Por José Alvear Sanín*
La lengua, el folklore y
la historia están entre los factores que integran una nación. La importancia
del estudio de la historia conduce a la pregunta acerca de la libertad con la
que debe escribirse, tema sobre el que, a mi juicio, nadie se ocupó antes de
Lenin.
Por incontables siglos la historia
se basaba en la acumulación de relatos que, poco a poco se fueron codificando
al servicio de los estados nacionales. A medida que estos se consolidaban, la historia
se alineó con ellos y con sus gestas guerreras e imperiales, pero a nadie se le
ocurrió que el gobierno tuviera la función de definir la historia y de
atribuirse la última palabra sobre los acontecimientos pretéritos. Estos
seguían siendo objeto de versiones y visiones diferentes, libertad que hace
apasionante su estudio, porque la verdad absoluta es huidiza. Apenas podemos
barruntarla.
En cambio, para Vladimir
Ilich la historia es una herramienta para la edificación del socialismo y, por
lo mismo, corresponde al partido establecerla, decir qué pasó, por qué, cómo
pasó y cómo pasará en el futuro. En función de las necesidades de la
revolución, el pasado es maleable y el partido puede modificarlo cuantas veces
sea conveniente o necesario.
George Orwell comprendió
mejor que nadie el pensamiento de Lenin. Lo resumió entonces diciendo que “quien
controla el pasado controla el futuro y quien controla el presente controla el
pasado”.
Sobre el control de la historia
se edifica el Estado totalitario, que elimina toda competencia ideológica para
el partido, sea de las iglesias, sea de las concepciones filosóficas,
económicas y sociales diferentes. Como dueño y señor de la historia, el partido
la va convirtiendo en una especie de deidad a quien rendir cuentas. Así
Kruschev, el 18 de noviembre de 1956, después de masacrar a los húngaros, dirá
que “La historia está de nuestro lado y los aplastaremos”, y Fidel
Castro repetirá una y otra vez que la historia lo absolverá…
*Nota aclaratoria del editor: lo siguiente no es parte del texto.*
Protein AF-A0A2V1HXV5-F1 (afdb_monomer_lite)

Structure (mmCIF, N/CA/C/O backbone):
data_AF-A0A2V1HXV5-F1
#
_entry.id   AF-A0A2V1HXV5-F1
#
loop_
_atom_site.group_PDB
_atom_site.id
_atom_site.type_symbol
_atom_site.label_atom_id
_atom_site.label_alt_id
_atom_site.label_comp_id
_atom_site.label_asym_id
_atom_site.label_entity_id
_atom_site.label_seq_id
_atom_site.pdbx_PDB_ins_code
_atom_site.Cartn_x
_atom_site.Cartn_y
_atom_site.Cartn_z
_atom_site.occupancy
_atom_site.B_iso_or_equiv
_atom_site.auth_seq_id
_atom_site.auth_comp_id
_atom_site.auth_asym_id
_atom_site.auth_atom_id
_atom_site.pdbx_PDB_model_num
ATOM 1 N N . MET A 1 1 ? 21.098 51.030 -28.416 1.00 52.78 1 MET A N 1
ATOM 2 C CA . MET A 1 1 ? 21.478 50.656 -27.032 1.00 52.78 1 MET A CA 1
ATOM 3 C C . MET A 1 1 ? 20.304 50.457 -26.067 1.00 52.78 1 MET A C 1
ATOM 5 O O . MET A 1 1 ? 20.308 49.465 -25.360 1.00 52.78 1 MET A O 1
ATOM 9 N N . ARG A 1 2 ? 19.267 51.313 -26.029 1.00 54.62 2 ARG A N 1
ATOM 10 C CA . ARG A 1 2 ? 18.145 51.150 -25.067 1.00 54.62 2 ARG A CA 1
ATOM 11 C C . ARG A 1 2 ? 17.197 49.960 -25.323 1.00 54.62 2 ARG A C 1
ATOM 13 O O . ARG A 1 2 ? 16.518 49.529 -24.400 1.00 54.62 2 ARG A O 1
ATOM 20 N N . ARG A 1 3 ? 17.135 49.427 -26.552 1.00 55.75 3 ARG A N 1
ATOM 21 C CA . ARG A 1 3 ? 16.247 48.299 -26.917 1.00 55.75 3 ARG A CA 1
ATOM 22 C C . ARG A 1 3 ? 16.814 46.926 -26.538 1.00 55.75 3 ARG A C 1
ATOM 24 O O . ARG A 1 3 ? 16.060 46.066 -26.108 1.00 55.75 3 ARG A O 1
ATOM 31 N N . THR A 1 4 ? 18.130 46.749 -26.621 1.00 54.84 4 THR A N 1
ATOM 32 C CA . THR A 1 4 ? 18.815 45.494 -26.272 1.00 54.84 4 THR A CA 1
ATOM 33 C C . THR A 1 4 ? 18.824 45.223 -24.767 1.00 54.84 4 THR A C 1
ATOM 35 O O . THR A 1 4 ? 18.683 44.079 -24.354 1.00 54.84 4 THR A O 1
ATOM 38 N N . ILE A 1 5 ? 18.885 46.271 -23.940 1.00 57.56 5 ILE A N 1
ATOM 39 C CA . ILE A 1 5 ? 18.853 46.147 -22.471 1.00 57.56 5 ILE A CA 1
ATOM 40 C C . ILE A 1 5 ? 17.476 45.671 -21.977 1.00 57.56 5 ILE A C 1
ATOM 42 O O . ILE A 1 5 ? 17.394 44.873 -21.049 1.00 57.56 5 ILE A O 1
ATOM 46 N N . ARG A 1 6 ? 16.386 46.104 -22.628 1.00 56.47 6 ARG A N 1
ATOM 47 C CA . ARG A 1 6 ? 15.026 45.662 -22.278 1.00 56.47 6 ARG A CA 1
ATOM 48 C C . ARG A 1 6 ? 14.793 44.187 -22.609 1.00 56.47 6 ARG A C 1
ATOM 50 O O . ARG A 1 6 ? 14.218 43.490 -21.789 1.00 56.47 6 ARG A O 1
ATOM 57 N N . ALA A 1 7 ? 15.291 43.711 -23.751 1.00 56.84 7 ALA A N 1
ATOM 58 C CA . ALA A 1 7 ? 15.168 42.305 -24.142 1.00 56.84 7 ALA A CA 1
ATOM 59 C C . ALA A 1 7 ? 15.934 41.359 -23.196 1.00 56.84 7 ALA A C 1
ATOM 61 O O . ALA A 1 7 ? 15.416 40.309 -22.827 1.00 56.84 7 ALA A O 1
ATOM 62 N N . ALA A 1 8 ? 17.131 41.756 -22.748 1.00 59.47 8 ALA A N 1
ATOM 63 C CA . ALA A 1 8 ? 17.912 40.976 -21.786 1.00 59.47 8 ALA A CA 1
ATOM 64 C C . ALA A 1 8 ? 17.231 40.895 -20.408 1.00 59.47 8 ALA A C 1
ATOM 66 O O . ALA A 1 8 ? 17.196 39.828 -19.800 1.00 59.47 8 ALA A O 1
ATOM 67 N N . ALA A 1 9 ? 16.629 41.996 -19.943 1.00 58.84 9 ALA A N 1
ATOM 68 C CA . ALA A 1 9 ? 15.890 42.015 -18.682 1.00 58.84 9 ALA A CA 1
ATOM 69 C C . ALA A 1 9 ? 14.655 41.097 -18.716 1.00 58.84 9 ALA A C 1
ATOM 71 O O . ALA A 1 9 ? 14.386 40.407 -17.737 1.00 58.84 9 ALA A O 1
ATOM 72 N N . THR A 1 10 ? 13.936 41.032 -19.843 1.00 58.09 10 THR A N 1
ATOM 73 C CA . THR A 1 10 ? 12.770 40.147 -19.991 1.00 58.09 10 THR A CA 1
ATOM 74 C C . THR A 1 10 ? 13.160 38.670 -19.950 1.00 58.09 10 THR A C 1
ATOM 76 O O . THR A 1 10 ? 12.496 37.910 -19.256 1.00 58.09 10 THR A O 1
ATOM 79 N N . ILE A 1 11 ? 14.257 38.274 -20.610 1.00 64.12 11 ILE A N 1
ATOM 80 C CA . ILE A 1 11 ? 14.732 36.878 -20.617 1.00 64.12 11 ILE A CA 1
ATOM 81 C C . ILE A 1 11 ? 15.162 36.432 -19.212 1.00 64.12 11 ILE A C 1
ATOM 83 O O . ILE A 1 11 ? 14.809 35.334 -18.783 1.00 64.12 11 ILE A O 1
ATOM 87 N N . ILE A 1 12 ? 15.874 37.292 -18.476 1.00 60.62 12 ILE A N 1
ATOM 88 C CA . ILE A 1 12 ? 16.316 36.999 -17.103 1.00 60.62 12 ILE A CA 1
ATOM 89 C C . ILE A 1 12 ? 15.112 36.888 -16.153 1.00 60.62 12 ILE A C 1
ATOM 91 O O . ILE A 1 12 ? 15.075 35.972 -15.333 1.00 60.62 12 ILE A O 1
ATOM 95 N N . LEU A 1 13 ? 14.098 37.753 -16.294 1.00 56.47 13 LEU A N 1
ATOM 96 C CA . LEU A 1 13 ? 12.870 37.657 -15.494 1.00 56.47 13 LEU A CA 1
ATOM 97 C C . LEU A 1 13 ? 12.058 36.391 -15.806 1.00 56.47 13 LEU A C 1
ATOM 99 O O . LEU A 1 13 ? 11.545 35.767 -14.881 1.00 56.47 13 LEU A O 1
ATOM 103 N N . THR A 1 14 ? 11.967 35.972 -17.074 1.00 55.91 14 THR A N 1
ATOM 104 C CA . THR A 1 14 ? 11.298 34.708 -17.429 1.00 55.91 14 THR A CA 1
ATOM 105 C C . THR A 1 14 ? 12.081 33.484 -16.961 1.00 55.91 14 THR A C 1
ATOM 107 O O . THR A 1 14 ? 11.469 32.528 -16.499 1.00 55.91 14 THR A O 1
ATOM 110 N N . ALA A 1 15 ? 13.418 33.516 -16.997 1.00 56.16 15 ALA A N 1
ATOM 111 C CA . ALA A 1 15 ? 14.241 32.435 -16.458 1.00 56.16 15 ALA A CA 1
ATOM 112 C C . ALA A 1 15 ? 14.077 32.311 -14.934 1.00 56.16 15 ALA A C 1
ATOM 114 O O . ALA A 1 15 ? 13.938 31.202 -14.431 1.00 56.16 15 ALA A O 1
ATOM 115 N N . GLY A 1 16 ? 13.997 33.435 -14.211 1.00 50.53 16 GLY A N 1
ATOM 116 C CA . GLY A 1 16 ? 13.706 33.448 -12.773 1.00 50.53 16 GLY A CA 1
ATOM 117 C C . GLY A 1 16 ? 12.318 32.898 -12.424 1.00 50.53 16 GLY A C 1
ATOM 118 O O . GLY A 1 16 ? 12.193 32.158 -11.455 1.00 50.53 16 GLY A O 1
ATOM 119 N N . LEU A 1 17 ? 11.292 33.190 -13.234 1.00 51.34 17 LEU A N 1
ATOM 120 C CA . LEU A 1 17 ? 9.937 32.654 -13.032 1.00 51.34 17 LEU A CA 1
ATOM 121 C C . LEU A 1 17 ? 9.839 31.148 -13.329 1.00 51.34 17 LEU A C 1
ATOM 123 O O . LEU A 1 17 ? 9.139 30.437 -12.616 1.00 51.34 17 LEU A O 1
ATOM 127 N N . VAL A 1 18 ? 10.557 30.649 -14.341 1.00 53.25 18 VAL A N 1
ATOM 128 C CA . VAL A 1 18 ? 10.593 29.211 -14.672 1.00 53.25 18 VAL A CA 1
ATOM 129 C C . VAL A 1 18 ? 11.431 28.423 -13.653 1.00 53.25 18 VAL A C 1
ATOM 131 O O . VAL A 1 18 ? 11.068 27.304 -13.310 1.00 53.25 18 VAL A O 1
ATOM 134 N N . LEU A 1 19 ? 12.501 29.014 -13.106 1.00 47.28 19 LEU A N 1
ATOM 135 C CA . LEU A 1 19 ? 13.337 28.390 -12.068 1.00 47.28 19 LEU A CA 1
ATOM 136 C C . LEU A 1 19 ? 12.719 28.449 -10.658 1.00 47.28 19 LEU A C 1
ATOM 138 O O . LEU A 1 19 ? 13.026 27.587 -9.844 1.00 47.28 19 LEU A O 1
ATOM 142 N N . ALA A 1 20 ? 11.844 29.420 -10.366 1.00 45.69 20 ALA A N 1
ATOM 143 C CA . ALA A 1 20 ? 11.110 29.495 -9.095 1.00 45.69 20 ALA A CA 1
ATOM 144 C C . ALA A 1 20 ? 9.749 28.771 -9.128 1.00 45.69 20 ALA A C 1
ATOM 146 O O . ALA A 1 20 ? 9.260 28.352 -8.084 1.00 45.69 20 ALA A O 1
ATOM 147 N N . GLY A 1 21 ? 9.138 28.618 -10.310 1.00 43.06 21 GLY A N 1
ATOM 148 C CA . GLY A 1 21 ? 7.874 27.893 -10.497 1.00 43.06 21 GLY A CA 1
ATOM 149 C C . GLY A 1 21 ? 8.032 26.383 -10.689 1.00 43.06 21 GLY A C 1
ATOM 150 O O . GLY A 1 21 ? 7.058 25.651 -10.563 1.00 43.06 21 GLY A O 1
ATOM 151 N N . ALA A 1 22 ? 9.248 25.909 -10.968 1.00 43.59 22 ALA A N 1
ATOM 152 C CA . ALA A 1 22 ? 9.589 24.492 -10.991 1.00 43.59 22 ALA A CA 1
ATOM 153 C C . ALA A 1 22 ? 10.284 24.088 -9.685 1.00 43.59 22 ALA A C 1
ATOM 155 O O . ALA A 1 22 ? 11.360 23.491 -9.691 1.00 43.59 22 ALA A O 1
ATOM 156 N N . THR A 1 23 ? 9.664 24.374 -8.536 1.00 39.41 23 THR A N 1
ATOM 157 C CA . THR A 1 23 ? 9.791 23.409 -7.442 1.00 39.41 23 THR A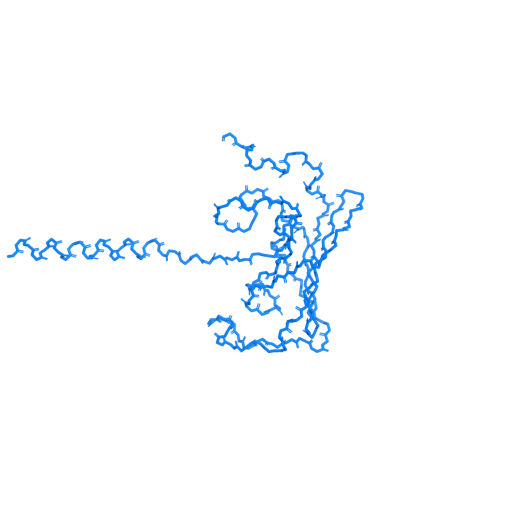 CA 1
ATOM 158 C C . THR A 1 23 ? 9.322 22.093 -8.037 1.00 39.41 23 THR A C 1
ATOM 160 O O . THR A 1 23 ? 8.174 22.011 -8.478 1.00 39.41 23 THR A O 1
ATOM 163 N N . ALA A 1 24 ? 10.230 21.128 -8.176 1.00 34.25 24 ALA A N 1
ATOM 164 C CA . ALA A 1 24 ? 9.879 19.790 -8.606 1.00 34.25 24 ALA A CA 1
ATOM 165 C C . ALA A 1 24 ? 8.647 19.379 -7.802 1.00 34.25 24 AL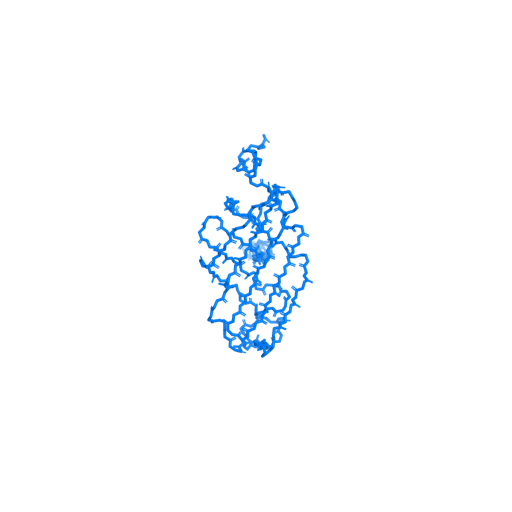A A C 1
ATOM 167 O O . ALA A 1 24 ? 8.722 19.243 -6.581 1.00 34.25 24 ALA A O 1
ATOM 168 N N . ALA A 1 25 ? 7.506 19.268 -8.478 1.00 35.72 25 ALA A N 1
ATOM 169 C CA . ALA A 1 25 ? 6.384 18.529 -7.955 1.00 35.72 25 ALA A CA 1
ATOM 170 C C . ALA A 1 25 ? 6.867 17.081 -7.926 1.00 35.72 25 ALA A C 1
ATOM 172 O O . ALA A 1 25 ? 6.634 16.303 -8.847 1.00 35.72 25 ALA A O 1
ATOM 173 N N . PHE A 1 26 ? 7.628 16.749 -6.888 1.00 33.88 26 PHE A N 1
ATOM 174 C CA . PHE A 1 26 ? 7.560 15.430 -6.317 1.00 33.88 26 PHE A CA 1
ATOM 175 C C . PHE A 1 26 ? 6.108 15.320 -5.863 1.00 33.88 26 PHE A C 1
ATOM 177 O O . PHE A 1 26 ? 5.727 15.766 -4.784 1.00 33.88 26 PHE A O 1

El tema es tan interesante
como inagotable. Las Leyes de Memoria Histórica y las Comisiones de la Verdad, pueden,
en muchos países, hasta multar y llevar a la cárcel a quienes se aparten de la
“verdad oficial”. Esa no existía en Colombia, pero como no puede haber
comunismo sin pravda (la verdad), del
Acuerdo Final con las FARC nació un engendro burocrático, la “Comisión para el
Esclarecimiento de la Verdad, la Convivencia y la No Repetición”, formada por
una caterva de mamertos comprometidos y presidida por un fementido sacerdote de
hipócrita careta evangélica.
El cometido de ese
organismo no es otro distinto que el de construir “verdad” a la medida del
partido, para que la guerra sea la paz, la libertad sea la esclavitud y la
ignorancia sea la fortaleza. Por eso no sorprende que el primer compromiso del
gobierno comunista de Petro sea el de indoctrinar con “la verdad“ de De Roux.
La matanza, la violencia,
la demolición de la economía, el secuestro, la violación de menores, el aborto
forzado, se transforman así en actos virtuosos de los luchadores por la
libertad, patrocinados, desde luego, por la inefable teología de la liberación,
tan diferente de lo que enseñaban los padres jesuitas en sus colegios, in illo tempore.
Después de imprimir las
novecientas y pico de páginas falaces en las que dice que lo negro es blanco, y
lo blanco, negro, el protervo cura anuncia una investigación sobre la mafia,
cuyo previsible resultado será blanquear a las FARC, el ELN y el Pacto
Histórico en todo lo que dice al tráfico del alcaloide.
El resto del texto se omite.